For decades, scientists believed modern humans came from one main ancestral group in Africa, an idea known as the 'Out of Africa' model.

But new DNA research suggests the story may be far more complicated. 

Instead of coming from a single isolated group, early humans likely developed from several groups spread across Africa that stayed in contact and mixed over hundreds of thousands of years.

Scientists led by researchers at the University of California–Davis reached this conclusion by studying DNA from modern African populations. 

A key part of the research involved 44 newly sequenced genomes from the Nama people of southern Africa, whose unusually rich genetic diversity offered important clues about humanity's distant past.

They then used computer models to test different theories of human origins, comparing whether modern DNA was better explained by one ancestral group or several connected populations. 

The results showed the evidence fit much better with the idea of multiple early human groups that continued mixing over long periods of time.

According to the study, the earliest detectable split among these ancient populations happened roughly 120,000 to 135,000 years ago, but even after that, the groups continued exchanging genes for thousands of generations.

Scientists broadly agree that Homo sapiens originated in Africa. 

The harder question is how early human groups separated, moved, reconnected and shaped one another across the continent.

Brenna Henn, professor of anthropology and the Genome Center at UC Davis and co-author of the study, said the uncertainty comes from gaps in both fossils and ancient DNA.

'This uncertainty is due to limited fossil and ancient genomic data, and to the fact that the fossil record does not always align with expectations from models built using modern DNA,' she said in a statement. 'This new research changes the origin of species.'

A major part of the study stemmed from 44 newly sequenced genomes from modern Nama individuals in southern Africa. 

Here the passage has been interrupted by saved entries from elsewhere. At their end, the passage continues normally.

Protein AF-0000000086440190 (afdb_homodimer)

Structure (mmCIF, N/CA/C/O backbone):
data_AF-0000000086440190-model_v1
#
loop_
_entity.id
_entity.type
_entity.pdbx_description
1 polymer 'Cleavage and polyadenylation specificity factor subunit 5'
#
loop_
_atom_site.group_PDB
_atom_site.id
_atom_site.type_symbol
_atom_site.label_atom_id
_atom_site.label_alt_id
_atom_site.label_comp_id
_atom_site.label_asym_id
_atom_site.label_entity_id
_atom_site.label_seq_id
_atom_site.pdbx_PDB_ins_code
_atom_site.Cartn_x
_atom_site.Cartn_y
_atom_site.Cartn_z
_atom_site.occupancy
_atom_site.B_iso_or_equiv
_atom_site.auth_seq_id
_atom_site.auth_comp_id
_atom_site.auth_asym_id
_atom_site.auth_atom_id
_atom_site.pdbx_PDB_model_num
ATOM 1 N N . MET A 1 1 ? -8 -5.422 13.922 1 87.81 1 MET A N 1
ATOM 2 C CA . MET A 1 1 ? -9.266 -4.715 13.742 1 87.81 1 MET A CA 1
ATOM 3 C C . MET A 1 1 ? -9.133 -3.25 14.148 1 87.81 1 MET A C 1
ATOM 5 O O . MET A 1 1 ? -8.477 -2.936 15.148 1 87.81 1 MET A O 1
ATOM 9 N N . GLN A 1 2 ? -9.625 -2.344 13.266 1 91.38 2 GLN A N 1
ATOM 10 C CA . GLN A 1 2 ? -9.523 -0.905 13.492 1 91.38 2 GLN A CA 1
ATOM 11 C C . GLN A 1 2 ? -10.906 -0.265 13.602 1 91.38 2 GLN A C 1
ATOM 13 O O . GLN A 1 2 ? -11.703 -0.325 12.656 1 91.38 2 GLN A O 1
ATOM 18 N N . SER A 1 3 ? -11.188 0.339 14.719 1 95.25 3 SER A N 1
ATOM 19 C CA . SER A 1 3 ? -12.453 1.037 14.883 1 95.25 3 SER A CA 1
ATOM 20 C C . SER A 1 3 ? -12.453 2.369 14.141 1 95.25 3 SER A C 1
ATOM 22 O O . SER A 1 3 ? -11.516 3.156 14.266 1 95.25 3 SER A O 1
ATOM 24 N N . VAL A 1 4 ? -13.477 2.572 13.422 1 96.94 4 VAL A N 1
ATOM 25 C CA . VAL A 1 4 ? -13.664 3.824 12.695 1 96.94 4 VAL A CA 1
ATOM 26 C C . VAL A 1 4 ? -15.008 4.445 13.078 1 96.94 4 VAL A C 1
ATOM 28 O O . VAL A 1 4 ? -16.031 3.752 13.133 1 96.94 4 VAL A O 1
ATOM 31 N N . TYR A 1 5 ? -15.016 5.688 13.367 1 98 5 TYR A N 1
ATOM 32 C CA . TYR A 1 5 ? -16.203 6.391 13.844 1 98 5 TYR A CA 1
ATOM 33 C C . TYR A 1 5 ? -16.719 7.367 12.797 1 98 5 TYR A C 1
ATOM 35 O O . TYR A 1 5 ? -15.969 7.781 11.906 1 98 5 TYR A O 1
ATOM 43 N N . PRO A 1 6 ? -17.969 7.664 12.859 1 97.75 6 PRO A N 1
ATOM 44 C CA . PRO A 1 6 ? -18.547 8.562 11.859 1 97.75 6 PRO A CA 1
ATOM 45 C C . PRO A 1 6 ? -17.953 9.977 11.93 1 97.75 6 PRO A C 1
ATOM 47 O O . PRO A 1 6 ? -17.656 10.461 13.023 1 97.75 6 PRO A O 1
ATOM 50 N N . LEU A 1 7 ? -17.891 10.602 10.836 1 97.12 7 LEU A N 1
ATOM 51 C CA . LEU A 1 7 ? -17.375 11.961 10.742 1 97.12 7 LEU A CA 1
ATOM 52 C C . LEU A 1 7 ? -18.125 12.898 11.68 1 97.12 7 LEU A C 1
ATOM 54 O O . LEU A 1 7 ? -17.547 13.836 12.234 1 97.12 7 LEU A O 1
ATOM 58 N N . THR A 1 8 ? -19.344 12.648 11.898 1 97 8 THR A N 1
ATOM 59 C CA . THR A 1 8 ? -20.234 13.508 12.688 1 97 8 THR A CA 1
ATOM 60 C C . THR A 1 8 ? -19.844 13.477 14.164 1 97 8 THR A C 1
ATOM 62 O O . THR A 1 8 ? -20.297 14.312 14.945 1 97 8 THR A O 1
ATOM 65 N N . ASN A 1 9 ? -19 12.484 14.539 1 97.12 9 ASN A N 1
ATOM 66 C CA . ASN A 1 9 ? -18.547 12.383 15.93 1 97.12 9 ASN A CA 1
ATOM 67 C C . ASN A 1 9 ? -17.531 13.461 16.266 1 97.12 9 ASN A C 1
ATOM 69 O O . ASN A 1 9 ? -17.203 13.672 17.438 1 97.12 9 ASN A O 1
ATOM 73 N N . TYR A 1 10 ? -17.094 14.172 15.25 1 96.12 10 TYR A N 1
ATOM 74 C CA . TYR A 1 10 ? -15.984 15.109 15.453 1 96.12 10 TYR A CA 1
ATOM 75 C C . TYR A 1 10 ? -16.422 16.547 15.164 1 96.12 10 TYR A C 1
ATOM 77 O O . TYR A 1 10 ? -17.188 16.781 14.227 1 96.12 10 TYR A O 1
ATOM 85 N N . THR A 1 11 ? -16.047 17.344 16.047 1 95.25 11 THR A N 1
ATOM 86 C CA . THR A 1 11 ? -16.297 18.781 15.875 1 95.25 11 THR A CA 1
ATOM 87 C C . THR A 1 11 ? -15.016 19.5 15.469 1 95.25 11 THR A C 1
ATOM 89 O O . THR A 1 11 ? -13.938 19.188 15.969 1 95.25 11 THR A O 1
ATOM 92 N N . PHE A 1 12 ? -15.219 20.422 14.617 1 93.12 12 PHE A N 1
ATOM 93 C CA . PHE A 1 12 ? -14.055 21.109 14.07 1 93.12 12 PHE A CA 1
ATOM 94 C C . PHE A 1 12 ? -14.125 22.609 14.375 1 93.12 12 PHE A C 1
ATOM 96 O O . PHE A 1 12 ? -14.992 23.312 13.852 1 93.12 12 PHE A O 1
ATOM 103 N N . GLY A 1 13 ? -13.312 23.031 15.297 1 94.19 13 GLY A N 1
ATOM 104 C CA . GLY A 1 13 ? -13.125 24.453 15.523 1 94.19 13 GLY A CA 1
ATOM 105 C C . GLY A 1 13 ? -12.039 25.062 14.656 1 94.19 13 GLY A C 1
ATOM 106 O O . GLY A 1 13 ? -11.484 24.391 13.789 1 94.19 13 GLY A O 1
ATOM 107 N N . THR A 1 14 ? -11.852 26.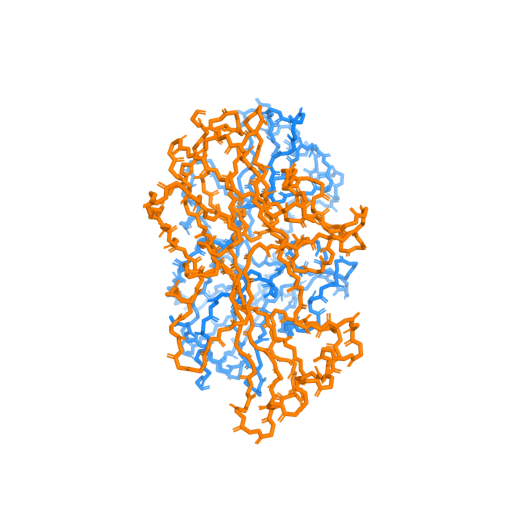359 14.836 1 95.12 14 THR A N 1
ATOM 108 C CA . THR A 1 14 ? -10.844 27.062 14.055 1 95.12 14 THR A CA 1
ATOM 109 C C . THR A 1 14 ? -9.805 27.703 14.969 1 95.12 14 THR A C 1
ATOM 111 O O . THR A 1 14 ? -10.133 28.141 16.078 1 95.12 14 THR A O 1
ATOM 114 N N . LYS A 1 15 ? -8.594 27.734 14.539 1 95.81 15 LYS A N 1
ATOM 115 C CA . LYS A 1 15 ? -7.527 28.406 15.273 1 95.81 15 LYS A CA 1
ATOM 116 C C . LYS A 1 15 ? -6.699 29.297 14.352 1 95.81 15 LYS A C 1
ATOM 118 O O . LYS A 1 15 ? -7.02 29.438 13.172 1 95.81 15 LYS A O 1
ATOM 123 N N . GLU A 1 16 ? -5.672 29.984 14.906 1 95.44 16 GLU A N 1
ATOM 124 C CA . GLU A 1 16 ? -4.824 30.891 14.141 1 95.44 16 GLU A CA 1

The Nama are an Indigenous population known for carrying unusually high levels of genetic diversity compared with many other living groups.

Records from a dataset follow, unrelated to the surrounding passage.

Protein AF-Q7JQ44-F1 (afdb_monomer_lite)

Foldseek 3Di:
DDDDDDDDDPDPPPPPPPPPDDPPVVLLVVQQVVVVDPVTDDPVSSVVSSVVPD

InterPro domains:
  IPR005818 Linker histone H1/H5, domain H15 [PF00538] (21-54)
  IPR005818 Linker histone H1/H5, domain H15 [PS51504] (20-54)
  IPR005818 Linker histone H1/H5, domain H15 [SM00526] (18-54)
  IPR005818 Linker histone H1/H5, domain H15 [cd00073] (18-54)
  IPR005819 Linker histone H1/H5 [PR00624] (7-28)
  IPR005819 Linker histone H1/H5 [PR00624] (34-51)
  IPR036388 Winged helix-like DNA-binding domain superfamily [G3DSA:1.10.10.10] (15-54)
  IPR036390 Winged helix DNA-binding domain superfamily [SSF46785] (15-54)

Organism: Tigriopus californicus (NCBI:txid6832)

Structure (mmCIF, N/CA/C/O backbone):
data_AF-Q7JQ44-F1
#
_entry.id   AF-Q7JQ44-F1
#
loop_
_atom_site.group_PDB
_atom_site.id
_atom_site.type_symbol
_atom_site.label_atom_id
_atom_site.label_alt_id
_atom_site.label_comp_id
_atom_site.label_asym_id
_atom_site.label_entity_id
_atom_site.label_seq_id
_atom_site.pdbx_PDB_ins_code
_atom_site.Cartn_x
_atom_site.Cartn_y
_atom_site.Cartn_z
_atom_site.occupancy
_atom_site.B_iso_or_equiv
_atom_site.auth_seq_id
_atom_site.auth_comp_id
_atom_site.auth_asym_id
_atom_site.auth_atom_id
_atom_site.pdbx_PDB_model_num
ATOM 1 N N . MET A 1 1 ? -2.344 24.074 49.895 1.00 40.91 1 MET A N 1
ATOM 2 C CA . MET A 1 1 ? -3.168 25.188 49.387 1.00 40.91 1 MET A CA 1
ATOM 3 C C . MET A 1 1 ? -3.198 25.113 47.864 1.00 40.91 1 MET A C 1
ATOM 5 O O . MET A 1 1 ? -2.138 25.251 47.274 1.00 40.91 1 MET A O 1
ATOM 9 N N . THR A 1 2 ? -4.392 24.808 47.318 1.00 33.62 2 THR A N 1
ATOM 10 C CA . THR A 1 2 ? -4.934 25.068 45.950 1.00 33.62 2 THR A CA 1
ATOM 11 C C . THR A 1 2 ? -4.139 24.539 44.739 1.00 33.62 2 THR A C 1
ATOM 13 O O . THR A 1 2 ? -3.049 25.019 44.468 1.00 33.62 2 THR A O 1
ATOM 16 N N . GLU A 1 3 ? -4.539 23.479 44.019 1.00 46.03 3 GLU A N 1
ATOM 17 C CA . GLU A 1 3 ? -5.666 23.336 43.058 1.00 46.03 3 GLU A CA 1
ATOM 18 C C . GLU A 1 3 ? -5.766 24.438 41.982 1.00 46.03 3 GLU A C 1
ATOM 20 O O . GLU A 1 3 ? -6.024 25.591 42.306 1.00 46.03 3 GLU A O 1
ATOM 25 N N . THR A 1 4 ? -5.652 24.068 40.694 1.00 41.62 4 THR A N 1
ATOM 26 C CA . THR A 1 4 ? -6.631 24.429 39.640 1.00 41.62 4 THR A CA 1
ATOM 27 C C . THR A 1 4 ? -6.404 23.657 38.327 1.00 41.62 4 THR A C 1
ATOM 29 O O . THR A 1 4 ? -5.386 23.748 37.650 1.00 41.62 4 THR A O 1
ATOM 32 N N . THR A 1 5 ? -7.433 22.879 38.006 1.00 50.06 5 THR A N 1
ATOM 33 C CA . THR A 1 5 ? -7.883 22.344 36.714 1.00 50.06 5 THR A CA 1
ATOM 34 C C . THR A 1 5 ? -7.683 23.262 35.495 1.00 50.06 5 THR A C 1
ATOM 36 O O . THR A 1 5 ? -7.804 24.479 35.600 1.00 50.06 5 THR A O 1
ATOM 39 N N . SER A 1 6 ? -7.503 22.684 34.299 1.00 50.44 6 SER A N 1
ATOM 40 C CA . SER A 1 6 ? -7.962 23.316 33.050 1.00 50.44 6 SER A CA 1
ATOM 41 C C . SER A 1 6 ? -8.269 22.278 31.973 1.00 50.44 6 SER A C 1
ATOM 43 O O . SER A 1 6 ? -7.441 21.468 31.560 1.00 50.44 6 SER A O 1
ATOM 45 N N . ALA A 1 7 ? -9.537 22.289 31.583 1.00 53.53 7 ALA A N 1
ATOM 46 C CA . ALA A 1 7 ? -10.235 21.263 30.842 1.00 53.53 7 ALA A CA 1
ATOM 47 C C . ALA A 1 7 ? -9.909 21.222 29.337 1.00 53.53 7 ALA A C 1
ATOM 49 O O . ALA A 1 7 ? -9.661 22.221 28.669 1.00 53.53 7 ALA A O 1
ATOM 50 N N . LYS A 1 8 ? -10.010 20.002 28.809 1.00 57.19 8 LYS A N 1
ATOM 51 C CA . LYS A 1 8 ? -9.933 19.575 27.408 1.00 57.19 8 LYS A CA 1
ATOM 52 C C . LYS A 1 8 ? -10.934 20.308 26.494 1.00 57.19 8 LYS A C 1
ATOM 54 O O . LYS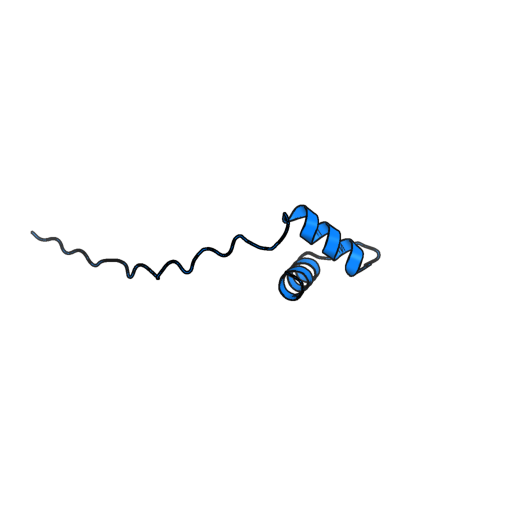 A 1 8 ? -12.134 20.228 26.763 1.00 57.19 8 LYS A O 1
ATOM 59 N N . PRO A 1 9 ? -10.535 20.818 25.315 1.00 49.41 9 PRO A N 1
ATOM 60 C CA . PRO A 1 9 ? -11.480 20.974 24.220 1.00 49.41 9 PRO A CA 1
ATOM 61 C C . PRO A 1 9 ? -11.773 19.586 23.626 1.00 49.41 9 PRO A C 1
ATOM 63 O O . PRO A 1 9 ? -10.949 18.970 22.943 1.00 49.41 9 PRO A O 1
ATOM 66 N N . LYS A 1 10 ? -12.963 19.050 23.925 1.00 54.78 10 LYS A N 1
ATOM 67 C CA . LYS A 1 10 ? -13.525 17.876 23.246 1.00 54.78 10 LYS A CA 1
ATOM 68 C C . LYS A 1 10 ? -13.761 18.253 21.784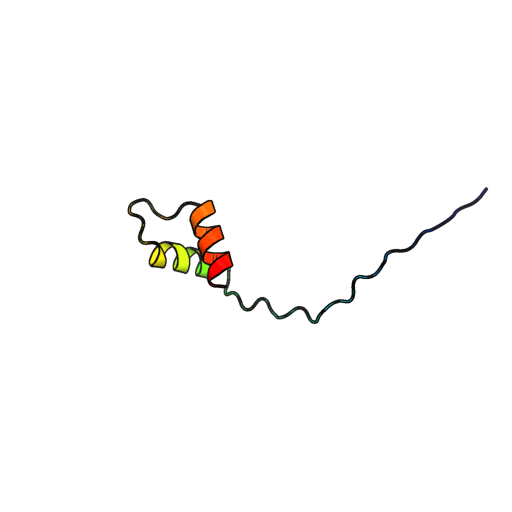 1.00 54.78 10 LYS A C 1
ATOM 70 O O . LYS A 1 10 ? -14.756 18.887 21.449 1.00 54.78 10 LYS A O 1
ATOM 75 N N . LYS A 1 11 ? -12.825 17.867 20.915 1.00 52.91 11 LYS A N 1
ATOM 76 C CA . LYS A 1 11 ? -12.990 17.951 19.463 1.00 52.91 11 LYS A CA 1
ATOM 77 C C . LYS A 1 11 ? -14.225 17.131 19.094 1.00 52.91 11 LYS A C 1
ATOM 79 O O . LYS A 1 11 ? -14.266 15.926 19.339 1.00 52.91 11 LYS A O 1
ATOM 84 N N . VAL A 1 12 ? -15.229 17.831 18.580 1.00 48.59 12 VAL A N 1
ATOM 85 C CA . VAL A 1 12 ? -16.495 17.311 18.068 1.00 48.59 12 VAL A CA 1
ATOM 86 C C . VAL A 1 12 ? -16.229 16.030 17.282 1.00 48.59 12 VAL A C 1
ATOM 88 O O . VAL A 1 12 ? -15.528 16.048 16.268 1.00 48.59 12 VAL A O 1
ATOM 91 N N . SER A 1 13 ? -16.747 14.905 17.772 1.00 56.03 13 SER A N 1
ATOM 92 C CA . SER A 1 13 ? -16.715 13.643 17.047 1.00 56.03 13 SER A CA 1
ATOM 93 C C . SER A 1 13 ? -17.632 13.779 15.838 1.00 56.03 13 SER A C 1
ATOM 95 O O . SER A 1 13 ? -18.828 13.498 15.918 1.00 56.03 13 SER A O 1
ATOM 97 N N . LYS A 1 14 ? -17.056 14.219 14.711 1.00 56.22 14 LYS A N 1
ATOM 98 C CA . LYS A 1 14 ? -17.571 13.915 13.371 1.00 56.22 14 LYS A CA 1
ATOM 99 C C . LYS A 1 14 ? -17.976 12.433 13.411 1.00 56.22 14 LYS A C 1
ATOM 101 O O . LYS A 1 14 ? -17.174 11.657 13.950 1.00 56.22 14 LYS A O 1
ATOM 106 N N . PRO A 1 15 ? -19.175 12.028 12.944 1.00 50.53 15 PRO A N 1
ATOM 107 C CA . PRO A 1 15 ? -19.526 10.613 12.889 1.00 50.53 15 PRO A CA 1
ATOM 108 C C . PRO A 1 15 ? -18.323 9.895 12.298 1.00 50.53 15 PRO A C 1
ATOM 110 O O . PRO A 1 15 ? -17.842 10.302 11.239 1.00 50.53 15 PRO A O 1
ATOM 113 N N . LYS A 1 16 ? -17.746 8.951 13.055 1.00 55.00 16 LYS A N 1
ATOM 114 C CA . LYS A 1 16 ? -16.643 8.126 12.572 1.00 55.00 16 LYS A CA 1
ATOM 115 C C . LYS A 1 16 ? -17.221 7.428 11.356 1.00 55.00 16 LYS A C 1
ATOM 117 O O . LYS A 1 16 ? -17.940 6.444 11.514 1.00 55.00 16 LYS A O 1
ATOM 122 N N . ALA A 1 17 ? -17.006 8.008 10.175 1.00 52.25 17 ALA A N 1
ATOM 123 C CA . ALA A 1 17 ? -17.270 7.346 8.922 1.00 52.25 17 ALA A CA 1
ATOM 124 C C . ALA A 1 17 ? -16.599 5.998 9.108 1.00 52.25 17 ALA A C 1
ATOM 126 O O . ALA A 1 17 ? -15.409 5.952 9.446 1.00 52.25 17 ALA A O 1
ATOM 127 N N . LYS A 1 18 ? -17.405 4.930 9.078 1.00 49.28 18 LYS A N 1
ATOM 128 C CA . LYS A 1 18 ? -16.870 3.575 9.148 1.00 49.28 18 LYS A CA 1
ATOM 129 C C . LYS A 1 18 ? -15.706 3.583 8.167 1.00 49.28 18 LYS A C 1
ATOM 131 O O . LYS A 1 18 ? -15.941 4.056 7.056 1.00 49.28 18 LYS A O 1
ATOM 136 N N . PRO A 1 19 ? -14.480 3.230 8.581 1.00 59.00 19 PRO A N 1
ATOM 137 C CA . PRO A 1 19 ? -13.365 3.226 7.656 1.00 59.00 19 PRO A CA 1
ATOM 138 C C . PRO A 1 19 ? -13.809 2.432 6.427 1.00 59.00 19 PRO A C 1
ATOM 140 O O . PRO A 1 19 ? -14.061 1.236 6.519 1.00 59.00 19 PRO A O 1
ATOM 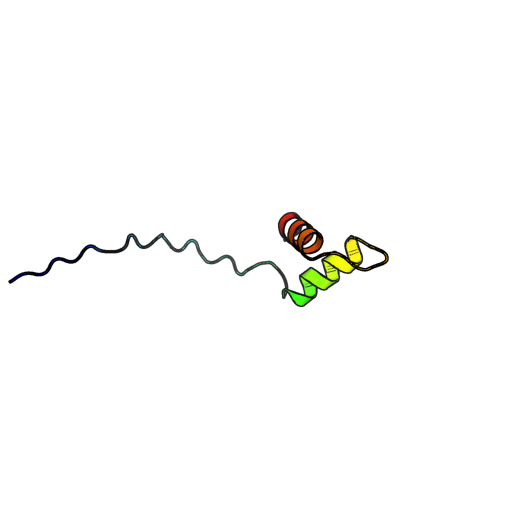143 N N . THR A 1 20 ? -14.046 3.141 5.319 1.00 69.38 20 THR A N 1
ATOM 144 C CA . THR A 1 20 ? -14.569 2.573 4.066 1.00 69.38 20 THR A CA 1
ATOM 145 C C . THR A 1 20 ? -13.503 1.711 3.395 1.00 69.38 20 THR A C 1
ATOM 147 O O . THR A 1 20 ? -13.772 1.008 2.427 1.00 69.38 20 THR A O 1
ATOM 150 N N . HIS A 1 21 ? -12.281 1.742 3.925 1.00 72.62 21 HIS A N 1
ATOM 151 C CA . HIS A 1 21 ? -11.224 0.860 3.499 1.00 72.62 21 HIS A CA 1
ATOM 152 C C . HIS A 1 21 ? -11.455 -0.576 3.985 1.00 72.62 21 HIS A C 1
ATOM 154 O O . HIS A 1 21 ? -11.827 -0.801 5.143 1.00 72.62 21 HIS A O 1
ATOM 160 N N . PRO A 1 22 ? -11.168 -1.564 3.119 1.00 82.44 22 PRO A N 1
ATOM 161 C CA . PRO A 1 22 ? -11.118 -2.957 3.520 1.00 82.44 22 PRO A CA 1
ATOM 162 C C . PRO A 1 22 ? -9.960 -3.182 4.513 1.00 82.44 22 PRO A C 1
ATOM 164 O O . PRO A 1 22 ? -9.140 -2.286 4.744 1.00 82.44 22 PRO A O 1
ATOM 167 N N . PRO A 1 23 ? -9.849 -4.383 5.107 1.00 89.75 23 PRO A N 1
ATOM 168 C CA . PRO A 1 23 ? -8.733 -4.720 5.979 1.00 89.75 23 PRO A CA 1
ATOM 169 C C . PRO A 1 23 ? -7.384 -4.384 5.341 1.00 89.75 23 PRO A C 1
ATOM 171 O O . PRO A 1 23 ? -7.197 -4.514 4.128 1.00 89.75 23 PRO A O 1
ATOM 174 N N . THR A 1 24 ? -6.412 -4.003 6.164 1.00 87.12 24 THR A N 1
ATOM 175 C CA . THR A 1 24 ? -5.080 -3.597 5.700 1.00 87.12 24 THR A CA 1
ATOM 176 C C . THR A 1 24 ? -4.416 -4.669 4.839 1.00 87.12 24 THR A C 1
ATOM 178 O O . THR A 1 24 ? -3.758 -4.341 3.858 1.00 87.12 24 THR A O 1
ATOM 181 N N . SER A 1 25 ? -4.646 -5.948 5.146 1.00 89.38 25 SER A N 1
ATOM 182 C CA . SER A 1 25 ? -4.193 -7.081 4.331 1.00 89.38 25 SER A CA 1
ATOM 183 C C . SER A 1 25 ? -4.710 -7.010 2.891 1.00 89.38 25 SER A C 1
ATOM 185 O O . SER A 1 25 ? -3.936 -7.175 1.951 1.00 89.38 25 SER A O 1
ATOM 187 N N . VAL A 1 26 ? -5.995 -6.700 2.709 1.00 90.56 26 VAL A N 1
ATOM 188 C CA . VAL A 1 26 ? -6.634 -6.567 1.394 1.00 90.56 26 VAL A CA 1
ATOM 189 C C . VAL A 1 26 ? -6.086 -5.353 0.654 1.00 90.56 26 VAL A C 1
ATOM 191 O O . VAL A 1 26 ? -5.754 -5.4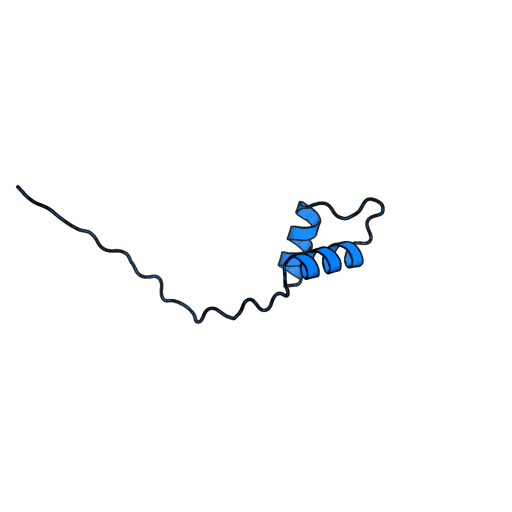60 -0.524 1.00 90.56 26 VAL A O 1
ATOM 194 N N . MET A 1 27 ? -5.920 -4.221 1.342 1.00 90.25 27 MET A N 1
ATOM 195 C CA . MET A 1 27 ? -5.332 -3.017 0.749 1.00 90.25 27 MET A CA 1
ATOM 196 C C . MET A 1 27 ? -3.893 -3.246 0.265 1.00 90.25 27 MET A C 1
ATOM 198 O O . MET A 1 27 ? -3.538 -2.832 -0.837 1.00 90.25 27 MET A O 1
ATOM 202 N N . VAL A 1 28 ? -3.079 -3.947 1.058 1.00 89.81 28 VAL A N 1
ATOM 203 C CA . VAL A 1 28 ? -1.700 -4.313 0.703 1.00 89.81 28 VAL A CA 1
ATOM 204 C C . VAL A 1 28 ? -1.686 -5.271 -0.489 1.00 89.81 28 VAL A C 1
ATOM 206 O O . VAL A 1 28 ? -0.947 -5.046 -1.445 1.00 89.81 28 VAL A O 1
ATOM 209 N N . MET A 1 29 ? -2.536 -6.302 -0.484 1.00 91.00 29 MET A N 1
ATOM 210 C CA . MET A 1 29 ? -2.659 -7.230 -1.613 1.00 91.00 29 MET A CA 1
ATOM 211 C C . MET A 1 29 ? -3.107 -6.527 -2.898 1.00 91.00 29 MET A C 1
ATOM 213 O O . MET A 1 29 ? -2.574 -6.818 -3.969 1.00 91.00 29 MET A O 1
ATOM 217 N N . ALA A 1 30 ? -4.063 -5.600 -2.804 1.00 91.06 30 ALA A N 1
ATOM 218 C CA . ALA A 1 30 ? -4.512 -4.795 -3.932 1.00 91.06 30 ALA A CA 1
ATOM 219 C C . ALA A 1 30 ? -3.378 -3.910 -4.468 1.00 91.06 30 ALA A C 1
ATOM 221 O O . ALA A 1 30 ? -3.146 -3.897 -5.673 1.00 91.06 30 ALA A O 1
ATOM 222 N N . ALA A 1 31 ? -2.624 -3.247 -3.584 1.00 91.81 31 ALA A N 1
ATOM 223 C CA . ALA A 1 31 ? -1.480 -2.421 -3.964 1.00 91.81 31 ALA A CA 1
ATOM 224 C C . ALA A 1 31 ? -0.392 -3.230 -4.688 1.00 91.81 31 ALA A C 1
ATOM 226 O O . ALA A 1 31 ? 0.062 -2.821 -5.752 1.00 91.81 31 ALA A O 1
ATOM 227 N N . ILE A 1 32 ? -0.014 -4.400 -4.157 1.00 90.88 32 ILE A N 1
ATOM 228 C CA . ILE A 1 32 ? 1.001 -5.275 -4.771 1.00 90.88 32 ILE A CA 1
ATOM 229 C C . ILE A 1 32 ? 0.548 -5.738 -6.164 1.00 90.88 32 ILE A C 1
ATOM 231 O O . ILE A 1 32 ? 1.331 -5.712 -7.114 1.00 90.88 32 ILE A O 1
ATOM 235 N N . LYS A 1 33 ? -0.729 -6.120 -6.308 1.00 90.62 33 LYS A N 1
ATOM 236 C CA . LYS A 1 33 ? -1.304 -6.531 -7.600 1.00 90.62 33 LYS A CA 1
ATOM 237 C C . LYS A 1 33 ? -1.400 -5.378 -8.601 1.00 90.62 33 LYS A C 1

This group of people is unique for their ancient origins dating back 100,000 to 140,000 years. 

Researchers collected saliva samples from people in their villages between 2012 and 2015 while participants were going about their daily lives. 

Those samples helped the team examine whether human origins fit a single source model or something broader and more interconnected.

The best-fitting model suggested that the earliest population split among early humans, still detectable in living people, happened roughly 120,000 to 135,000 years ago. 

Before that split, two or more weakly differentiated Homo populations had been exchanging genes for hundreds of thousands of years. Even after the split, movement and mating continued between these early groups.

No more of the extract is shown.